Johns Hopkins University said it would eliminate more than 2,000 jobs after the administration of President Donald Trump terminated federal funds for thousands of international aid projects, including a program designed to help prevent HIV transmission in India and a clinical trial for diarrheal disease in Bangladesh.
The University, one of the most significant and prestigious scientific research institutions in the country, said in a statement on Thursday that it would eliminate 1,975 jobs at the international level and 247 in the United States as a result of cuts to the United States Agency for International Development. 78 additional employees based in the US and 29 international will be suspended.
“This is a difficult day for our entire community,” said the statement. “The termination of more than $ 800 million in USAID funds is now forcing us to reduce critical work here in Baltimore and internationally.”

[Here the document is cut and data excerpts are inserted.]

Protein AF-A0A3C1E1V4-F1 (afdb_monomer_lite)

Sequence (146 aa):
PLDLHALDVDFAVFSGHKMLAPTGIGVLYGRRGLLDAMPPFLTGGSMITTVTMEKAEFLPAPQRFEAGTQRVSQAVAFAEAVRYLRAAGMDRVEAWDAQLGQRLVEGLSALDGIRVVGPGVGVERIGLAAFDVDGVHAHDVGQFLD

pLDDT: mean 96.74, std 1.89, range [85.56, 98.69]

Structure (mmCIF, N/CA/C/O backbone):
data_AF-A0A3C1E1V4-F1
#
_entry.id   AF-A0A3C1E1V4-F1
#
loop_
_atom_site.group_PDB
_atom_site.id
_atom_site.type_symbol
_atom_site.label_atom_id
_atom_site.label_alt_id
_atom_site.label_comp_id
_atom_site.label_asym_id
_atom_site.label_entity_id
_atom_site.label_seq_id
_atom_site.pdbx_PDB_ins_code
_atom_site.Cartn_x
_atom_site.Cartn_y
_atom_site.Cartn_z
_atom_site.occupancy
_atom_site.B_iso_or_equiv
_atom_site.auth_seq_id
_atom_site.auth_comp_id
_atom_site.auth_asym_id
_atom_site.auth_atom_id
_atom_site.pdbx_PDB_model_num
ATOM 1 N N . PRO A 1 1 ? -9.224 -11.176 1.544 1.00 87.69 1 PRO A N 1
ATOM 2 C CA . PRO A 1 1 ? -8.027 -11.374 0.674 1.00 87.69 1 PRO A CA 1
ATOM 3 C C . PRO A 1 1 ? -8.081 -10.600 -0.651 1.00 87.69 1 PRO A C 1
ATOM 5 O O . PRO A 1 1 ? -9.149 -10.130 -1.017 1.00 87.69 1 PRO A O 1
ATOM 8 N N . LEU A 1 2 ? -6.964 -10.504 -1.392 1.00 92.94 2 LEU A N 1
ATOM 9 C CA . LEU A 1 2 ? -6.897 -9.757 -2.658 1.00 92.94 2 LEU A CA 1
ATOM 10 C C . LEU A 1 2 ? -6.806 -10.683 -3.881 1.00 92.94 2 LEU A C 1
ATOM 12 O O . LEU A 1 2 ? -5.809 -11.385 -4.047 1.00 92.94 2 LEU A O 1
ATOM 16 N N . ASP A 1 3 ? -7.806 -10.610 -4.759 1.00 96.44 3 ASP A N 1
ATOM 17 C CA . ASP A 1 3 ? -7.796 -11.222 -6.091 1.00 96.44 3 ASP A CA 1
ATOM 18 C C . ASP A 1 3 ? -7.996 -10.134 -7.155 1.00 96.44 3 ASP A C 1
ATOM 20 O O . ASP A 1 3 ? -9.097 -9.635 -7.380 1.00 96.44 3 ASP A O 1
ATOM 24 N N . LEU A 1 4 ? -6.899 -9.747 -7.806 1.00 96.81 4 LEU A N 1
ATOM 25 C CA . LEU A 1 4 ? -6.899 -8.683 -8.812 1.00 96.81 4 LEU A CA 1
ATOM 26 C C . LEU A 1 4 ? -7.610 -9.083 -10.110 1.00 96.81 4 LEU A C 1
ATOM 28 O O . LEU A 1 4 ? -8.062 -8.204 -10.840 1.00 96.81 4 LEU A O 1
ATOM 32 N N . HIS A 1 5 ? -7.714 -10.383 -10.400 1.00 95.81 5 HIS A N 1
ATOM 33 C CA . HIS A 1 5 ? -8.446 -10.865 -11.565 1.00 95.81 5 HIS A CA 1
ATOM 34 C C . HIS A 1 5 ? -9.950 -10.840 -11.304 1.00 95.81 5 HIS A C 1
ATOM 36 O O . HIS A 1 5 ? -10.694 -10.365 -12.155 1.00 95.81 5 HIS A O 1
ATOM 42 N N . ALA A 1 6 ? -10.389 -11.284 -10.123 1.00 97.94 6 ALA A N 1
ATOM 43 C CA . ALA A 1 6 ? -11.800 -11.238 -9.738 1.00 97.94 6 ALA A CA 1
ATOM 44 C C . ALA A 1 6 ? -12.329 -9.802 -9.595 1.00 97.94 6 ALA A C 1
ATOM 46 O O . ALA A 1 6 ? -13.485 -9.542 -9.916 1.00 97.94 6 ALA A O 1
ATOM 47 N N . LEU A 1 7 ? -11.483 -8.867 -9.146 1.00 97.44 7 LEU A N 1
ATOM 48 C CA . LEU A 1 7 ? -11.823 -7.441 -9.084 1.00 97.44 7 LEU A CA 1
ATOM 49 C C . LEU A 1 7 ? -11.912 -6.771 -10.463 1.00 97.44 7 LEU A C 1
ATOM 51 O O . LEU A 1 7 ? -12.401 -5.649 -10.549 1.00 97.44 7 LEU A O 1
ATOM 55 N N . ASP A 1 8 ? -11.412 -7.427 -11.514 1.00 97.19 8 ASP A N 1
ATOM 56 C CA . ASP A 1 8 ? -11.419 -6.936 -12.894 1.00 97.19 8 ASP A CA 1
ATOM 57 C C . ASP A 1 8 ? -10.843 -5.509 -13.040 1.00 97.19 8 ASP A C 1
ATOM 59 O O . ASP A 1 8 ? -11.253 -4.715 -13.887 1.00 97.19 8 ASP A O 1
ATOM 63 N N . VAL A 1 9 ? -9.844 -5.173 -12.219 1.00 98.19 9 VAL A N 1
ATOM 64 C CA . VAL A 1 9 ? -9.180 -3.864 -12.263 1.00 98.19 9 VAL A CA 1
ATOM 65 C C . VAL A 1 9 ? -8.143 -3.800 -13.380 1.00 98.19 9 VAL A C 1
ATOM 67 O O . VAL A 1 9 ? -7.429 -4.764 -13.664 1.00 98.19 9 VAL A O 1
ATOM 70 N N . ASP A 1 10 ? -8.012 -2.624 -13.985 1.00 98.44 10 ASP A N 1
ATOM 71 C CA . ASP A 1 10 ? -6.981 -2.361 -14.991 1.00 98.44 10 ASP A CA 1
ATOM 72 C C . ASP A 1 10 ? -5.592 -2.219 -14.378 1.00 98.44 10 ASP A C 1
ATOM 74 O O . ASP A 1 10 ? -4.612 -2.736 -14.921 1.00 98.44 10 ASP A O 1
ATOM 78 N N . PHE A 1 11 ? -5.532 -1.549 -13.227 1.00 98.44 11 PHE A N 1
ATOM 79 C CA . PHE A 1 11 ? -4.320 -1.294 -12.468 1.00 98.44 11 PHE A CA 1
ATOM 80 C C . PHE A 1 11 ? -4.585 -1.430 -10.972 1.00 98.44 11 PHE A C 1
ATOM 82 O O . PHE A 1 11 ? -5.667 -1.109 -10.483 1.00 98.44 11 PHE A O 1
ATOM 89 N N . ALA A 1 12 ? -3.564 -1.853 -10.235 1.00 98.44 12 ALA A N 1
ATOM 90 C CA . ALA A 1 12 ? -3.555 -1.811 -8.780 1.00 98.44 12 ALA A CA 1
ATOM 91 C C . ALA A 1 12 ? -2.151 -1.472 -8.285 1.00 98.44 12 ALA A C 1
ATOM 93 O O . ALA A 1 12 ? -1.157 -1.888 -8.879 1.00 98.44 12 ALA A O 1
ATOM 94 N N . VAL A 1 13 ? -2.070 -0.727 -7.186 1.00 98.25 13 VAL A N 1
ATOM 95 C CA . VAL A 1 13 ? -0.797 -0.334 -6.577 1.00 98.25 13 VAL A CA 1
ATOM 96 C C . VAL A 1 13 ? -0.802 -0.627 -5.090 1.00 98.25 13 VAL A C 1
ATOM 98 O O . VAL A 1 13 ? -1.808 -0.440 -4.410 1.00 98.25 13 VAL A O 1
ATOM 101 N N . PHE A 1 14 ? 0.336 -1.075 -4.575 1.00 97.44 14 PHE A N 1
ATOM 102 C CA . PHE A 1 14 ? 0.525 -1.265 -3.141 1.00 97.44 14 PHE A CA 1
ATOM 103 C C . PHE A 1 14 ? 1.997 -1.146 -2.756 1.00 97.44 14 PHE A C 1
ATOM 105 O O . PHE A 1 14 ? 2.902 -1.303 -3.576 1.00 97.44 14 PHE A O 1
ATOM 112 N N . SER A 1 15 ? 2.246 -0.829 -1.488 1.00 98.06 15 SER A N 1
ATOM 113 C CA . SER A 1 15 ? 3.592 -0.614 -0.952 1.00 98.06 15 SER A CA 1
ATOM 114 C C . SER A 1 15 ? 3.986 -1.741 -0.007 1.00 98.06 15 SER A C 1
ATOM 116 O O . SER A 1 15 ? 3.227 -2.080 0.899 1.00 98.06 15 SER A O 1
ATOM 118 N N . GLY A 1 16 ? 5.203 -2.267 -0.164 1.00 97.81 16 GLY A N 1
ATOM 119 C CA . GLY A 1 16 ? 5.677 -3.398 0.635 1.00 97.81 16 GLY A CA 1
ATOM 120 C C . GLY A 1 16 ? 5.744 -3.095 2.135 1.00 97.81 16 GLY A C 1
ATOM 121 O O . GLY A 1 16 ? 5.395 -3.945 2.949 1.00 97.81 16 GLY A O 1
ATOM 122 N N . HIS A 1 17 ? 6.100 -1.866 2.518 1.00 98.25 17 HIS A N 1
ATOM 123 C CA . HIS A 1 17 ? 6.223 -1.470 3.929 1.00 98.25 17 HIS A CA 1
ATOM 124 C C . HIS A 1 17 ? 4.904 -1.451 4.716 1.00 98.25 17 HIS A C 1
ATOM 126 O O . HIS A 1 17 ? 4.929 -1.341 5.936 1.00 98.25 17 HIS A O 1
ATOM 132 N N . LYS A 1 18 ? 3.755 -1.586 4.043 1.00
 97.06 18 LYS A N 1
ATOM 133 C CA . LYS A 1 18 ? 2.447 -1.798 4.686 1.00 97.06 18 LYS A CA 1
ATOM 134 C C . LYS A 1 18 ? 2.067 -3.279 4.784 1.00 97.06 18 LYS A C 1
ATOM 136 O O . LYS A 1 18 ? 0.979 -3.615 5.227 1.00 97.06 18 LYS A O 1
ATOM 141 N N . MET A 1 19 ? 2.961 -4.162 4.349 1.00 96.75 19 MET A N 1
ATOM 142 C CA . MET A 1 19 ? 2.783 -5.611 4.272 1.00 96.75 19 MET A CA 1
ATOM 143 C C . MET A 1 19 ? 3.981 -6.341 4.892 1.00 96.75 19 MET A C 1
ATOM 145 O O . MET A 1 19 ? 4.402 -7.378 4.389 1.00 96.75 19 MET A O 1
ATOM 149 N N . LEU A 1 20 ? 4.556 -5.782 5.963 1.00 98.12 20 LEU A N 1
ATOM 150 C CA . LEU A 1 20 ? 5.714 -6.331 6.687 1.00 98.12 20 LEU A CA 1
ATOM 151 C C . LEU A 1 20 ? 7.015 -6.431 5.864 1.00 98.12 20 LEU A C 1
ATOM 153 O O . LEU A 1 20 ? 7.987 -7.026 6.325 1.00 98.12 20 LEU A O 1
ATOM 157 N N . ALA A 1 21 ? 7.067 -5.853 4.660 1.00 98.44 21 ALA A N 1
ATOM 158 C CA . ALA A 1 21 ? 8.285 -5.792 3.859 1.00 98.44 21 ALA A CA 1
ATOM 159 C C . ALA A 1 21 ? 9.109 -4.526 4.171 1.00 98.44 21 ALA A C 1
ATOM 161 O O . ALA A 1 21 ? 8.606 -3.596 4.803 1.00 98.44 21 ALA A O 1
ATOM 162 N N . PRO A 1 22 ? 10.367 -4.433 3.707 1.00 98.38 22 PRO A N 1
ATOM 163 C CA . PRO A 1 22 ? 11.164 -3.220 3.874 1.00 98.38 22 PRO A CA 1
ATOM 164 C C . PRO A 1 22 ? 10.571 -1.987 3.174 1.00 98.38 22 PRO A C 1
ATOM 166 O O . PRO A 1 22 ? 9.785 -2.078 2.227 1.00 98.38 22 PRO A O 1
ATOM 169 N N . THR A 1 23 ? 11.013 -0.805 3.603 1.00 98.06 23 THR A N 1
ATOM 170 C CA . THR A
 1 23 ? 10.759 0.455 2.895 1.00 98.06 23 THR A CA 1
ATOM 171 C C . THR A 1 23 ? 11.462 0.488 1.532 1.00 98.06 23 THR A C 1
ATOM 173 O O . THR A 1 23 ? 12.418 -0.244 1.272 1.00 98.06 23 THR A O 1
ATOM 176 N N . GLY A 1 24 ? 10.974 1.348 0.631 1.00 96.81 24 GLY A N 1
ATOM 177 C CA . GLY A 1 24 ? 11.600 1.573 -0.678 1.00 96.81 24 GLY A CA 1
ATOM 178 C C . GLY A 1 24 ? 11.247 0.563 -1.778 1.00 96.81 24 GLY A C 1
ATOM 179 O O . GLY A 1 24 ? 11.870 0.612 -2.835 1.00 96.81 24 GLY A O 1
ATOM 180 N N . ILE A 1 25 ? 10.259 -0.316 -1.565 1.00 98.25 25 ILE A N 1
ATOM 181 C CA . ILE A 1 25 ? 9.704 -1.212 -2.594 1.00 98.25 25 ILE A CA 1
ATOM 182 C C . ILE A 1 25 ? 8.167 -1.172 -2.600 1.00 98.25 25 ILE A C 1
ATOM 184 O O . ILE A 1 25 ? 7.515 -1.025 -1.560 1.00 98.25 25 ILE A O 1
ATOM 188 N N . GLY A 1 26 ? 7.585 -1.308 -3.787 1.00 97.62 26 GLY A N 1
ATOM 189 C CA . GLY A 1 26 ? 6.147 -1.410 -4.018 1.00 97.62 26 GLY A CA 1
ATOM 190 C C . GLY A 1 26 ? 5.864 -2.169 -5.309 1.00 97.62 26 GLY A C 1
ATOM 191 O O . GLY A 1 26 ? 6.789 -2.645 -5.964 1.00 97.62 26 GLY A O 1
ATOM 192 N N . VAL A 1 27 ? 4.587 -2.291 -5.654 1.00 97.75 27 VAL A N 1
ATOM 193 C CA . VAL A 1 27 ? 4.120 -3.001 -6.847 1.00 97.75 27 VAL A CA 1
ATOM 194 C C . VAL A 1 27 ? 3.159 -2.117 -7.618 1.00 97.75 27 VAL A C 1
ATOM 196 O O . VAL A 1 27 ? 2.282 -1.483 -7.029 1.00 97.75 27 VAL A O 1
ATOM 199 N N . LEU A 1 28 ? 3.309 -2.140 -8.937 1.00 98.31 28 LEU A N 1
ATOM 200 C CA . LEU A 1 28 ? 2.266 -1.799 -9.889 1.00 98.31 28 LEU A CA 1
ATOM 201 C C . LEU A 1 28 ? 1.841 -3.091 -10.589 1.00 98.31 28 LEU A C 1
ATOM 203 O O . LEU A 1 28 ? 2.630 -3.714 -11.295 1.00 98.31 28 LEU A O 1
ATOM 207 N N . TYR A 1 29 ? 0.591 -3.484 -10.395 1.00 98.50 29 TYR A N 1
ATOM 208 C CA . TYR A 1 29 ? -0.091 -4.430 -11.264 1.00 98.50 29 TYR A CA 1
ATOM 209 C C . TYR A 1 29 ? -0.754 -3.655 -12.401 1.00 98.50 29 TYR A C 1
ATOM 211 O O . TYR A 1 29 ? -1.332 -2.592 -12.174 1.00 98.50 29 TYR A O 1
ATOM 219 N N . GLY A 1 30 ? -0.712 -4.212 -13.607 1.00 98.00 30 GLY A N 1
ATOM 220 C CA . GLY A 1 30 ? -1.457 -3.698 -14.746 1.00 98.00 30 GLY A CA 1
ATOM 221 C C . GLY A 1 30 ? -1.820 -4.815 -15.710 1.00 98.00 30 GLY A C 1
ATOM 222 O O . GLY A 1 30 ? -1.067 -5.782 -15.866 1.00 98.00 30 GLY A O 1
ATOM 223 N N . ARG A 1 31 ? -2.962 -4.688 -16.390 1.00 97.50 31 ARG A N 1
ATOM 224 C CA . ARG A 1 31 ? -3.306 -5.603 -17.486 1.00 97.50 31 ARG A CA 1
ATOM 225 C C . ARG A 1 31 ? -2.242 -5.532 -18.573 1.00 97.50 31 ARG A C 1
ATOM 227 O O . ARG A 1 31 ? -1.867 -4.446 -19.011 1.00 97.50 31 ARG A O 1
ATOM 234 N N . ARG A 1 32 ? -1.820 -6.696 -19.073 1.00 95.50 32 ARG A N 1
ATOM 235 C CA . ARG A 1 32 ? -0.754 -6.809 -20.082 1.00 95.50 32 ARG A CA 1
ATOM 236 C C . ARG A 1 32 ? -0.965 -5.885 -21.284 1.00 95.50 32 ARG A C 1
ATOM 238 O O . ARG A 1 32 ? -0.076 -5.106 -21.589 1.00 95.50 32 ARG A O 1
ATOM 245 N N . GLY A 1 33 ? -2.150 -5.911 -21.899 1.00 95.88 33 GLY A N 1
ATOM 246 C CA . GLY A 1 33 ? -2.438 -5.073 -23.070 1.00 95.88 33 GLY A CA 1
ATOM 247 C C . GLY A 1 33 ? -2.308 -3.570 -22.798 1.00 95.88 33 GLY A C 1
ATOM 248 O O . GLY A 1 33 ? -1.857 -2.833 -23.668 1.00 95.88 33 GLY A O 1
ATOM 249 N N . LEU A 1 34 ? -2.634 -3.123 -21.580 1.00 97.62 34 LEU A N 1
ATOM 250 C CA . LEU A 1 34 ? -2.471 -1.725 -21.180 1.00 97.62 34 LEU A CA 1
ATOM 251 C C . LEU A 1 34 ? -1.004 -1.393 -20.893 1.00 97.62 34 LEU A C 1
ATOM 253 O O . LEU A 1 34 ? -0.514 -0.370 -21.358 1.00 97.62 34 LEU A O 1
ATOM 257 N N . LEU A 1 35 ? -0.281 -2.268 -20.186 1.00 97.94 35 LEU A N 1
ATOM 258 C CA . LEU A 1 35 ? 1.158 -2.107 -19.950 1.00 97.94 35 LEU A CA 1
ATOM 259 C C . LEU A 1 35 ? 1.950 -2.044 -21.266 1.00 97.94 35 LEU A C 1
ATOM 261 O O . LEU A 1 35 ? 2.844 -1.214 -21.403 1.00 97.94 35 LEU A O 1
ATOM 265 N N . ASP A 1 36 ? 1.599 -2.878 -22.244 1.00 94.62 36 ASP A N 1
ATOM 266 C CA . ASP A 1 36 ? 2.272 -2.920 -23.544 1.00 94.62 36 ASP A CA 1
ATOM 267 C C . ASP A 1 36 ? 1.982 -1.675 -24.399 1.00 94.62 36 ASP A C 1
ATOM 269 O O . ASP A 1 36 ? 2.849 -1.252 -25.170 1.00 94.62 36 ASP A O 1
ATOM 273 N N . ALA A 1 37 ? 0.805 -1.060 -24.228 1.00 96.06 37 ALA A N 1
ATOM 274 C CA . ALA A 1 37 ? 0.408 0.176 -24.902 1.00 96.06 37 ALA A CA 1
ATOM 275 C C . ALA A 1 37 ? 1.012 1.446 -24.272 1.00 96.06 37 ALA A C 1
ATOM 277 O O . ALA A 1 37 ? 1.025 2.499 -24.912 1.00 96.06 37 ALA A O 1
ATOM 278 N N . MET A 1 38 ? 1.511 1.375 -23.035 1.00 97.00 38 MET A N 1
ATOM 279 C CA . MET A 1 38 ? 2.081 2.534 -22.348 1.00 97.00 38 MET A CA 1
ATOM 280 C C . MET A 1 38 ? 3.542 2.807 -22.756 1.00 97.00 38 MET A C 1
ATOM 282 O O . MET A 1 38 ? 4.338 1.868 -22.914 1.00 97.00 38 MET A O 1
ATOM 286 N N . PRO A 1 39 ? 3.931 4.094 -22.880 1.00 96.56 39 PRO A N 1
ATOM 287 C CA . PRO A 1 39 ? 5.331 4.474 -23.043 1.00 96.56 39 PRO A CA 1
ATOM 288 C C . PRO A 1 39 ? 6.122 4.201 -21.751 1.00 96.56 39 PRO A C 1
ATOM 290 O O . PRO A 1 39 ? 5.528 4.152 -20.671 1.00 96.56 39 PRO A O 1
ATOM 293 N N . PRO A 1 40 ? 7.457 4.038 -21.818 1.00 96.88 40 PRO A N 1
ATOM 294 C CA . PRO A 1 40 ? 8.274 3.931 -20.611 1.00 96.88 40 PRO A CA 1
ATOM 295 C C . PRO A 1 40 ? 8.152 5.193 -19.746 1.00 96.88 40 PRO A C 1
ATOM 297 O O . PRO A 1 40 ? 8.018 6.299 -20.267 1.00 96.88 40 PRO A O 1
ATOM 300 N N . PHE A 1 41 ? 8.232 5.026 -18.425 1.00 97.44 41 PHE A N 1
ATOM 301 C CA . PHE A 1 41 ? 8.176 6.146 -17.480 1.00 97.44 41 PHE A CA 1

Researchers leading some of the programs to be closed said the cuts could increase the risk of dangerous outbreaks. The changes will also have an economic impact on Baltimore because the university is Maryland’s largest private employer.
Around half of Johns Hopkins’ funds last year came from federal research dollars, according to a letter from Ron Daniels, president of the University.
It is one of several universities from all over the country that fire workers or implementing contracting freezing, since they consider scrings for sweep F to research and higher education of the Trump administration. Harvard University, the University of Pennsylvania and the University of Notre Dame have stopped hiring the Faculty.
In addition, the Trump administration canceled around $ 400 million in subsidies to Columbia University last week, citing the alleged harassment of Jewish students, as well as $ 30 million in funds for the University of Maine, after the state governor Chocó with Trump on transgender athletes in sports.
More than 50 universities are under investigation, since the Administration seeks to end the programs of diversity, equity and inclusion.
The White House defended the actions.
“President Trump is rationalizing federal agencies to eliminate Dei Dei Disproillars and making more funds available to scientific research, no less,” said the Undersecretary of the White House press, Anna Kelly. “It will support the policies of policies that reinforce our public health, they cut programs that do not align with the agenda that the American people gave them a mandate in November to implement and maintain the United States that the United States first.”
Johns Hopkins researchers said that the USAID cuts will have serious consequences for the communities where they had been working.
Dr. Sunil Solomon, an epidemiologist who helped lead a HIV detection and prevention research program in India called Accelerate, said the program provided HIV tests to almost 120,000 people and diagnosed almost 20,000 cases since it began in April 2019. The program was also helping to deliver medications and improve the treatment for approximately 8,000 children with HIV.
The program was scheduled to receive around $ 50 million in total USAID funds until the end of 2026, said Salomon, and had used a little more than $ 36 million so far.
Salomon said there would be more HIV transmission in India, more children with HIV who will not receive timely attention and less people diagnosed as a result of the closure of their program.
“There will definitely be many lost lives of this program of the entire global pause and the termination of the USAID awards,” Solomon said. “You will not see what happens tomorrow or the next day, but these impacts will be seen six months after the children have stopped taking their medications, their immune system begins to deteriorate, they begin to collect new infections.”
Salomon said that Cutting Accelerate would force the layoffs of almost 600 people, including four Johns Hopkins employees in the United States and 14 in India, along with hundreds of subcontractors in India.
Dr. Judd Walsson, a doctor of infectious diseases and president of the International Health Department of Johns Hopkins, said that other programs had been closed or reduced similarly.
These include a tuberculosis research program and a clinical trial in Bangladesh designed to reduce sprouts of cholera and other diarrheal diseases, he said.
“People enrolled in that study. We had to stop all the activities despite that job in progress, ”said Walsson.
He added that the cuts could put residents with a higher risk of infectious diseases.
“In many ways, USAID financing has provided a mechanism for us to have eyes on the ground of what is happening worldwide in relation to the disease,” Walsson said. “We are on a plane trip of the propagation of very significant diseases in our country, and this decision to finish all these programs will have important consequences for global health safety.”
Meanwhile, in Baltimore, economic effects could cheat. Johns Hopkins paid around $ 5 billion in salaries in Maryland in fiscal year 2022 and used almost 56,500 people in the state, according to university estimates. Johns Hopkins said he was responsible for more than $ 15 billion in economic impacts in Maryland during that time.
Other pending cuts from the Trump administration could further threaten Johns Hopkins. Last month, the Administration tried to limit payments of the National Institutes of Health to Universities for research subsidies limiting indirect costs, which cover things such as public services and construction operations, 15%.
The policy was challenged in court, even in a case where the university is a plaintiff. Earlier this month, a judge put the administration plan on hold.
In a legal presentation, Johns Hopkins said he received more than $ 1 billion in NIH subsidies funds in fiscal year 2024. Reducing payments for indirect costs could leave university in the hook for an estimated $ 200 million, the presentation said.